Plaintiffs, which include Florida property owner Robert Rinke, point to a plethora of criminal fines imposed upon the company from the Occupational Health and Safety Administration, including a $87 million fine for failing to address safety problems at BP's Texas City Refinery--following a 2005 deadly blast at the same refinery, which earned the company a $50 million fine. The suit claims that BP refineries in Ohio and Texas account for 97 percent of "egregious willful" violations OSHA handed out within the last three years.

Eastland accuses BP of committing wire and mail fraud and references a Feb. 23, 2009, document titled "Initial Exploration Plan Mississippi Canyon Block 252" the company sent to the MMS, the federal agency charged with regulating offshore drilling. In that document, BP claims that in the event of a blow-out the resulting spill "is unlikely to have an impact based on the industry-wide standards for using proven equipment and technology for such responses.

BP claims the company's Regional Oil Response Plan addresses available equipment and personnel, techniques for containment, and recovery and removal of the oil spill."

The suit, however, references a May 10 BP statement in which the company claimed that "all of the techniques being attempted or evaluated to contain the flow of oil on the seabed involve significant uncertainties because they have not been tested in these conditions before."
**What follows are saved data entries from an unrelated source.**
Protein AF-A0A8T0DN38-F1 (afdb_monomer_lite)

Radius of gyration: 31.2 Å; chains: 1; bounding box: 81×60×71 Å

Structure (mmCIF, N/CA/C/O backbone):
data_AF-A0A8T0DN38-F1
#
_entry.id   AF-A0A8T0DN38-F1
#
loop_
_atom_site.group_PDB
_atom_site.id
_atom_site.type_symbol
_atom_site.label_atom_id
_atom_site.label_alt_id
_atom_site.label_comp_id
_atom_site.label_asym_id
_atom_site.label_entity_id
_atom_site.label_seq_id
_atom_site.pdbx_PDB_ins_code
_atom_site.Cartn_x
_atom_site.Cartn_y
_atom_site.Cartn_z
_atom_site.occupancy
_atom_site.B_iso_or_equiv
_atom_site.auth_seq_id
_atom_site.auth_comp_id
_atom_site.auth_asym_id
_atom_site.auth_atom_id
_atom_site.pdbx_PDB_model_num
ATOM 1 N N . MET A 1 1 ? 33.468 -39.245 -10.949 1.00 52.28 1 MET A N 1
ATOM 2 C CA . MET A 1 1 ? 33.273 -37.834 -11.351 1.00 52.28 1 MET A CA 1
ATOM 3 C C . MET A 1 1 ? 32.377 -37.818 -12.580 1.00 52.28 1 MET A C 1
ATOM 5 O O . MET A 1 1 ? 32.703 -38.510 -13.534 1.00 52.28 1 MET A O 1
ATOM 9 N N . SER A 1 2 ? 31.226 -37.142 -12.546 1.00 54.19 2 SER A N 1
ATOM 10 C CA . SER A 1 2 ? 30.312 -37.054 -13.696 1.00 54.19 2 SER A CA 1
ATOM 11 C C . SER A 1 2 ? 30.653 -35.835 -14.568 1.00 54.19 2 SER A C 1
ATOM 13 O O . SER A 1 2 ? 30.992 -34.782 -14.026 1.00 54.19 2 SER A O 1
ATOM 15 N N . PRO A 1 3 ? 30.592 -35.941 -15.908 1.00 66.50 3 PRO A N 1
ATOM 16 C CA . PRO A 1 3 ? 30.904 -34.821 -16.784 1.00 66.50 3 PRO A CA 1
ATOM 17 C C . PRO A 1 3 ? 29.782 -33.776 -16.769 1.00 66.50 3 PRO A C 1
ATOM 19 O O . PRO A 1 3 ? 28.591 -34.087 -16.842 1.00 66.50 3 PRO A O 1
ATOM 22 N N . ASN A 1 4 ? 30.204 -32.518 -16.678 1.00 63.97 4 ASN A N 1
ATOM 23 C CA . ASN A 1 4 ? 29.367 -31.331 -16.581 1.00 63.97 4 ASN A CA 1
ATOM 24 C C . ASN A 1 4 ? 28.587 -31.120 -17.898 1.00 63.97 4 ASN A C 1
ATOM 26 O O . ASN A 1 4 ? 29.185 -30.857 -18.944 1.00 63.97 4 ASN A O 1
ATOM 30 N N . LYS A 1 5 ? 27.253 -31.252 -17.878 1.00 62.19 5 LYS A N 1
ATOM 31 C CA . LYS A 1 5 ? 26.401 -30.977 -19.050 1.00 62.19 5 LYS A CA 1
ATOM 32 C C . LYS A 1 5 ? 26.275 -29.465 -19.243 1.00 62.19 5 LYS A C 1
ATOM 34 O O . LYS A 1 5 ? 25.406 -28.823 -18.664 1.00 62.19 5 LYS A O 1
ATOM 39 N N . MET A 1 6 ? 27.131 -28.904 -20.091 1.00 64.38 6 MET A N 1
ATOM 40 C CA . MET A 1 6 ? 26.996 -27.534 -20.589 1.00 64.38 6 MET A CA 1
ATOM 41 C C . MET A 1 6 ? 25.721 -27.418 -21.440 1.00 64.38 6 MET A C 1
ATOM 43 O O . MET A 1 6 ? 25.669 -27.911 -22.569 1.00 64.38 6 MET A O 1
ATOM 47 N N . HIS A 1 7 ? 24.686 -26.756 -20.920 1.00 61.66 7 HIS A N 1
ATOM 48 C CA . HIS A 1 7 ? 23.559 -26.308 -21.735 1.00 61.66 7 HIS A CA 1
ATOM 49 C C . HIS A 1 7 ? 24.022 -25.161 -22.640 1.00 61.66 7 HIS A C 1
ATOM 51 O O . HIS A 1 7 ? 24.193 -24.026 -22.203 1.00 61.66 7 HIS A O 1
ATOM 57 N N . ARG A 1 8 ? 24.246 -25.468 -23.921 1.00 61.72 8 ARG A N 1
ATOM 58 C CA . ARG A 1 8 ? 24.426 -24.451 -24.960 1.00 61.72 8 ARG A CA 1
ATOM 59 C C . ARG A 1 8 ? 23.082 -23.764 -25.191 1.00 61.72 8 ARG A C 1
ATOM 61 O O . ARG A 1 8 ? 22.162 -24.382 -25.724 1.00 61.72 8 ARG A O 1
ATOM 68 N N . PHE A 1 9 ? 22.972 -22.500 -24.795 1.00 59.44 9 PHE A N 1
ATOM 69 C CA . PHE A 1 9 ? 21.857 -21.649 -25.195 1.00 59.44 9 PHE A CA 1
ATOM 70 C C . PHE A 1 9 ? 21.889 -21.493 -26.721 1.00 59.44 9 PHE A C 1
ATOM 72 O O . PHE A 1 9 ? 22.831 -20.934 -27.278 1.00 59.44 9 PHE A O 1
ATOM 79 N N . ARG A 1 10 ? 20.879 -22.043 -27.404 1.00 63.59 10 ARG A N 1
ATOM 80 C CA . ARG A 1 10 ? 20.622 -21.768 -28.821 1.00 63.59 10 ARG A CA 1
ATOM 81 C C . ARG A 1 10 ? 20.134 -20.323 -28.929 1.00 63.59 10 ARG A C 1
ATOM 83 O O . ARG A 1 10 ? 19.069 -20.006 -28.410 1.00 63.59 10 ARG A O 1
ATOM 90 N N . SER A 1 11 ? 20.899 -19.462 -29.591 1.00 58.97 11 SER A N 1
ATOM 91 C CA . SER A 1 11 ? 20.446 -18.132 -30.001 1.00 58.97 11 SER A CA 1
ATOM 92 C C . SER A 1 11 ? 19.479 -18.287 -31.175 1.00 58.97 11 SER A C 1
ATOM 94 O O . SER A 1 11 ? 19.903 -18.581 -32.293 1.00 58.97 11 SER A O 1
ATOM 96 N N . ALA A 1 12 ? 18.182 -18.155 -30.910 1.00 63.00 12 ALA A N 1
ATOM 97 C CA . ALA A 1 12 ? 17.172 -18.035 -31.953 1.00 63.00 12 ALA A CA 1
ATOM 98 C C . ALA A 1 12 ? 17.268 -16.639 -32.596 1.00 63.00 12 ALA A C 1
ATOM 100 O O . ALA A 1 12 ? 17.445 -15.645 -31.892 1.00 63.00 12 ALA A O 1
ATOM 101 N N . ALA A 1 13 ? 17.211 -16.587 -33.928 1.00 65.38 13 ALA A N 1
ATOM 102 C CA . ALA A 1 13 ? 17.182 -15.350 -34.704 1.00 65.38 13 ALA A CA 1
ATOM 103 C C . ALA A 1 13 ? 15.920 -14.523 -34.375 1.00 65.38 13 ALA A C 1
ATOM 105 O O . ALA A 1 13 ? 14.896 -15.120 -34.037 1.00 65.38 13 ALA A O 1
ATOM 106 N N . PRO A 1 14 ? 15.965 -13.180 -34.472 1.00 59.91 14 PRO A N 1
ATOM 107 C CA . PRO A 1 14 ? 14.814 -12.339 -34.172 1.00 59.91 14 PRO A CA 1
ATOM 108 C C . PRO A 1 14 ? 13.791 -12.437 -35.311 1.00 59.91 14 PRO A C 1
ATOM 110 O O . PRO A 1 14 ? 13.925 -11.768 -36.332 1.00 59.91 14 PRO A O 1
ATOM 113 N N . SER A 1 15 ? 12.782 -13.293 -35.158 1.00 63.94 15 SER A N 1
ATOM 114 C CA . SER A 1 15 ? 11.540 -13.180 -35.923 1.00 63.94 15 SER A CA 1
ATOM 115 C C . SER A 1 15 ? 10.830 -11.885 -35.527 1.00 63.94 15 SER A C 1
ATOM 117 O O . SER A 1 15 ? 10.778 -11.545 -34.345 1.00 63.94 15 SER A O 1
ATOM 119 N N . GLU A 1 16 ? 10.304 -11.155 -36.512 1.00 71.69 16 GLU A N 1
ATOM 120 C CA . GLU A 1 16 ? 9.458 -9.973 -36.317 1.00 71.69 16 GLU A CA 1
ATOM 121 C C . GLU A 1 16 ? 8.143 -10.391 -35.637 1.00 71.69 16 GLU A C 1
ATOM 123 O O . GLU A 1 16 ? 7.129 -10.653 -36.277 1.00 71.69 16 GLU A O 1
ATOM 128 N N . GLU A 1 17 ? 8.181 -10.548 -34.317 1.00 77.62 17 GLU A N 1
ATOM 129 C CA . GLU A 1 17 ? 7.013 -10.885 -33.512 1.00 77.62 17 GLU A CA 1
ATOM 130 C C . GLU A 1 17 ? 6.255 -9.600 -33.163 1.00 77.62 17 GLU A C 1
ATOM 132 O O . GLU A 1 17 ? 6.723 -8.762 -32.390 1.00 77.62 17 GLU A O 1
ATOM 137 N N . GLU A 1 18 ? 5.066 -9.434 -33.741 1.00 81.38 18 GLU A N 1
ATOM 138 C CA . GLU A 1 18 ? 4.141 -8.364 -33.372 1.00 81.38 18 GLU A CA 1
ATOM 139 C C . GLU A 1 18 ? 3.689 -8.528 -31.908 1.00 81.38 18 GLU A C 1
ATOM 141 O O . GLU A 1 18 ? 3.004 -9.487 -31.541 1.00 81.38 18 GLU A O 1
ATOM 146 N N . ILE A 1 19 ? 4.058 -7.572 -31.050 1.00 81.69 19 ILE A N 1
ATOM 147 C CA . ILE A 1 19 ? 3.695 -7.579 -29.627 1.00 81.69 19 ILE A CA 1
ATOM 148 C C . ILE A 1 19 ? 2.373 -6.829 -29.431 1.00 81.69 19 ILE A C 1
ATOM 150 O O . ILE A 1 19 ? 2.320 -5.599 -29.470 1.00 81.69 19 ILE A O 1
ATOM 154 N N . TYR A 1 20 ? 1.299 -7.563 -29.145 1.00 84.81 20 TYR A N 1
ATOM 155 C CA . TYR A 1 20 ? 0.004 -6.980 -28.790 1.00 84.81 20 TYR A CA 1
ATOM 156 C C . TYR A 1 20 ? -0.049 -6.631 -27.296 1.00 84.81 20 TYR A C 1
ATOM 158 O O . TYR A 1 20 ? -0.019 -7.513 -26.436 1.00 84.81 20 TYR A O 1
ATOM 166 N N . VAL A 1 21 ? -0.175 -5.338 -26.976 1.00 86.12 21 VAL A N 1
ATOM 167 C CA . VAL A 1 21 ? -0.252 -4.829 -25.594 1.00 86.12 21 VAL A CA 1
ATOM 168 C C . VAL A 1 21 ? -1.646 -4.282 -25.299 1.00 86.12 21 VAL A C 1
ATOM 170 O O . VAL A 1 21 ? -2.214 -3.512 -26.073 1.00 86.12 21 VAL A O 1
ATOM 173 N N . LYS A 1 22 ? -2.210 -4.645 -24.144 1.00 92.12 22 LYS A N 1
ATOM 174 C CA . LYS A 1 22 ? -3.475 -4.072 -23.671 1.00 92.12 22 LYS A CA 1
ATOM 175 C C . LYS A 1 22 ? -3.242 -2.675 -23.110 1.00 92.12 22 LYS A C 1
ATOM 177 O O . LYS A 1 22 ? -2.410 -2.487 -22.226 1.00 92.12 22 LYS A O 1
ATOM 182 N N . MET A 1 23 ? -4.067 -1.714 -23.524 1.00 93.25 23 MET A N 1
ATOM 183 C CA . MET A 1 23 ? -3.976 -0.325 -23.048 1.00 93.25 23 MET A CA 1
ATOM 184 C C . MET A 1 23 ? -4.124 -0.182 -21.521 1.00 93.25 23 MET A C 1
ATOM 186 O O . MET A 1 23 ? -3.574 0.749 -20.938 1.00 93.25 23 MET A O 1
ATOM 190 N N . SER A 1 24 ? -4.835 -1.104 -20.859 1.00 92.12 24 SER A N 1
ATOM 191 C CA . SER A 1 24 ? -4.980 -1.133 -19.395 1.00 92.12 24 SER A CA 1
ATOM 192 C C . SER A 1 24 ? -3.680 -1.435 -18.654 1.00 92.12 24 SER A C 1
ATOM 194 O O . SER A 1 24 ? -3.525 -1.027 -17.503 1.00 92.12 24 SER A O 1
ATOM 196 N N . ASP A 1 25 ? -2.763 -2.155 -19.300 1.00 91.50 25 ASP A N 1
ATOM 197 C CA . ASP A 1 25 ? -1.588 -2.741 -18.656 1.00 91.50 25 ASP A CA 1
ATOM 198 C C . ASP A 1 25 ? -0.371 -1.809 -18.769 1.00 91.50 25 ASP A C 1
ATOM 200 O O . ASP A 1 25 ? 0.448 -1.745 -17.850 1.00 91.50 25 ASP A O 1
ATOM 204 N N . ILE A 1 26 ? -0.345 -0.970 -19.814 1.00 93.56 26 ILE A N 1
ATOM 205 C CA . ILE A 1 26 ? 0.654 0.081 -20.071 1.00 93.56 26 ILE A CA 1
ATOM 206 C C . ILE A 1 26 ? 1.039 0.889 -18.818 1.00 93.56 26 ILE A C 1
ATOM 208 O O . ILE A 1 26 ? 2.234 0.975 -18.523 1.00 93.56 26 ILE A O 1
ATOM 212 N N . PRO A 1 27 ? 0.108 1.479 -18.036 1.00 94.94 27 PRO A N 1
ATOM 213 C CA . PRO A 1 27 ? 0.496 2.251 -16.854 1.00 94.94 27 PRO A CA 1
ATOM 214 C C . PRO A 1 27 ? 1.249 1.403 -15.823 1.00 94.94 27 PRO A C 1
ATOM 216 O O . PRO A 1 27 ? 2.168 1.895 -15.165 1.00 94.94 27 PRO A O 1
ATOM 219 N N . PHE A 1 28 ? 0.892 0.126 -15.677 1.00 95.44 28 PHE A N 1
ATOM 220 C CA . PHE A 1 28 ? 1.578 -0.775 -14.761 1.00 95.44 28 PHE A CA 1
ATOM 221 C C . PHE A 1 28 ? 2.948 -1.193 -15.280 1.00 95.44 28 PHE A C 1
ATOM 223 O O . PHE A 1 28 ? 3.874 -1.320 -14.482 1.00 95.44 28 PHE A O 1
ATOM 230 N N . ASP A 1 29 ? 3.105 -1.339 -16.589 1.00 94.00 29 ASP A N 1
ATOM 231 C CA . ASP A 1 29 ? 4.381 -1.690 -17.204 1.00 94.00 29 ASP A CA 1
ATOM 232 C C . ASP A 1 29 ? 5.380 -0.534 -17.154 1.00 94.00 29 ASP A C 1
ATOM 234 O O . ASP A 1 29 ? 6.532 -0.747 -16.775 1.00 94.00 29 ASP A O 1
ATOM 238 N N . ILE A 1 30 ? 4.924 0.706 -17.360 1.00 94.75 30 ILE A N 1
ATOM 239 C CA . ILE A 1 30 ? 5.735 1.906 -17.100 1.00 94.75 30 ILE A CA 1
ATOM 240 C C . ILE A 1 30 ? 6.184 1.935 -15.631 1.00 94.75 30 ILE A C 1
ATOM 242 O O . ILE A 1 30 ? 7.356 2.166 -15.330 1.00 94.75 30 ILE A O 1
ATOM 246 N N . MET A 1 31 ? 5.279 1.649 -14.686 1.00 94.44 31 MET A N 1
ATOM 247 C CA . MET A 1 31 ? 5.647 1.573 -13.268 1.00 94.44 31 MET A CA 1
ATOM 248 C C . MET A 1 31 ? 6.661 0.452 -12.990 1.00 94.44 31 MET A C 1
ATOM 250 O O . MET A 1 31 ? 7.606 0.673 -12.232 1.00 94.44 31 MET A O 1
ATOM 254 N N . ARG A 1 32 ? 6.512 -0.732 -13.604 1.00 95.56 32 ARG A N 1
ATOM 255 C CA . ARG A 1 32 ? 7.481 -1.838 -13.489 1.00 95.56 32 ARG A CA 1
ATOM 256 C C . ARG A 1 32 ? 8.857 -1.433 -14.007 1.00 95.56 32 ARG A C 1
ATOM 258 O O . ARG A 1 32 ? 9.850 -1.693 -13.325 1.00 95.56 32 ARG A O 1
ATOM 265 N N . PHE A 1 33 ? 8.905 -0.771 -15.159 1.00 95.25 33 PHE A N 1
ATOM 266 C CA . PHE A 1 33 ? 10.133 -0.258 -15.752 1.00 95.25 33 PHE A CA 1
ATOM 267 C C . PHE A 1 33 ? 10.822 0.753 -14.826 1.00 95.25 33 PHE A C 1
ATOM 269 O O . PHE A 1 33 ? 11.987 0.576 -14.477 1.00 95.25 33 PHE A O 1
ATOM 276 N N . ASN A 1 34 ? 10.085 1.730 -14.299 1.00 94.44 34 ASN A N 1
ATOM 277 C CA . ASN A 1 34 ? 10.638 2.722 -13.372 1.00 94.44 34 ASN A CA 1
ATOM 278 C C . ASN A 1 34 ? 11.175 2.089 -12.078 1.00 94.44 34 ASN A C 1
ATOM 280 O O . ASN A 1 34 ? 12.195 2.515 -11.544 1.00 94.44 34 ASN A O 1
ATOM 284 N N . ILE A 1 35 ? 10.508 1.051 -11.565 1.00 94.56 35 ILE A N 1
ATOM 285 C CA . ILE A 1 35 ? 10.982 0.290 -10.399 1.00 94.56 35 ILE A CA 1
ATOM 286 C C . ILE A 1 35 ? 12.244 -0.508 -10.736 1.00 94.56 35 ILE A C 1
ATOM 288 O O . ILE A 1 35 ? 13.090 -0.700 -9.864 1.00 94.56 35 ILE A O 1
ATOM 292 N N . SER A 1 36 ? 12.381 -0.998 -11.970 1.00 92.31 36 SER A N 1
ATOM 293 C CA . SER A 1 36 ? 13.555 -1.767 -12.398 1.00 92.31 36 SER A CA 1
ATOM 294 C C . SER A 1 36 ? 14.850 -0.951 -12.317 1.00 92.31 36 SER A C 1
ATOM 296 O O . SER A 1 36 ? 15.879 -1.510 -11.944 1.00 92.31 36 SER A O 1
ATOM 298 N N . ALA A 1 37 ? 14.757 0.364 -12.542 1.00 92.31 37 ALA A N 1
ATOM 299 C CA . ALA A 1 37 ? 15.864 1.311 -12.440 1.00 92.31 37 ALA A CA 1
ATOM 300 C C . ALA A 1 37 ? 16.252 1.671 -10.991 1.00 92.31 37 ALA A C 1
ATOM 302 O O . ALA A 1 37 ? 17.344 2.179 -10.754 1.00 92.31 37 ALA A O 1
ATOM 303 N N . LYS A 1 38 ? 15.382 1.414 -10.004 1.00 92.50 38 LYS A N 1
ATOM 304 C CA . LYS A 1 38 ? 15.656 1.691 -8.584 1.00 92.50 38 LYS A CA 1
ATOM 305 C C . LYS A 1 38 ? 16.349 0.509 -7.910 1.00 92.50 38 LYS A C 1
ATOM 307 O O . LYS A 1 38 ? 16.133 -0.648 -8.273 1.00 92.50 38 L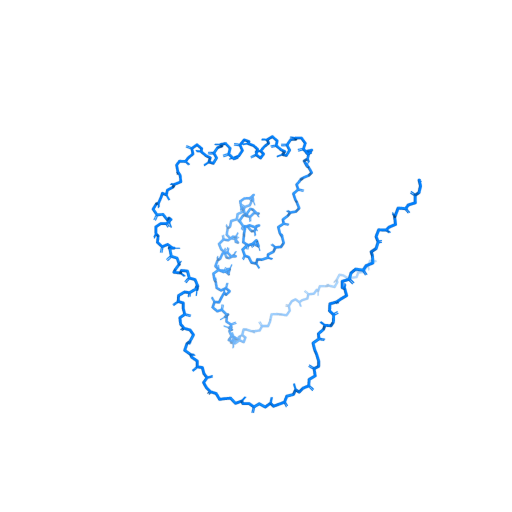YS A O 1
ATOM 312 N N . SER A 1 39 ? 17.120 0.773 -6.858 1.00 93.12 39 SER A N 1
ATOM 313 C CA . SER A 1 39 ? 17.790 -0.250 -6.045 1.00 93.12 39 SER A CA 1
ATOM 314 C C . SER A 1 39 ? 17.411 -0.143 -4.557 1.00 93.12 39 SER A C 1
ATOM 316 O O . SER A 1 39 ? 16.731 0.788 -4.130 1.00 93.12 39 SER A O 1
ATOM 318 N N . GLY A 1 40 ? 17.771 -1.156 -3.764 1.00 94.56 40 GLY A N 1
ATOM 319 C CA . GLY A 1 40 ? 17.636 -1.110 -2.303 1.00 94.56 40 GLY A CA 1
ATOM 320 C C . GLY A 1 40 ? 16.207 -1.208 -1.743 1.00 94.56 40 GLY A C 1
ATOM 321 O O . GLY A 1 40 ? 15.340 -1.904 -2.284 1.00 94.56 40 GLY A O 1
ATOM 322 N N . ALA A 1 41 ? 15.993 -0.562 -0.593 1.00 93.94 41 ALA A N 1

The class-action complaint also criticizes BP officials working directly inside MMS, alleging that the oil industry, and BP in particular, engaged in a culture of corruption and then "used the BP and MMS enterprise to turn what began as a watchdog policing agency into an agency of BP yes-men."

BP could not be reached immediately for comment, although spokesman Toby Odone told the Jackson Free Press in July that the company does not speak on matters in litigation. "That's the company policy," Odone said.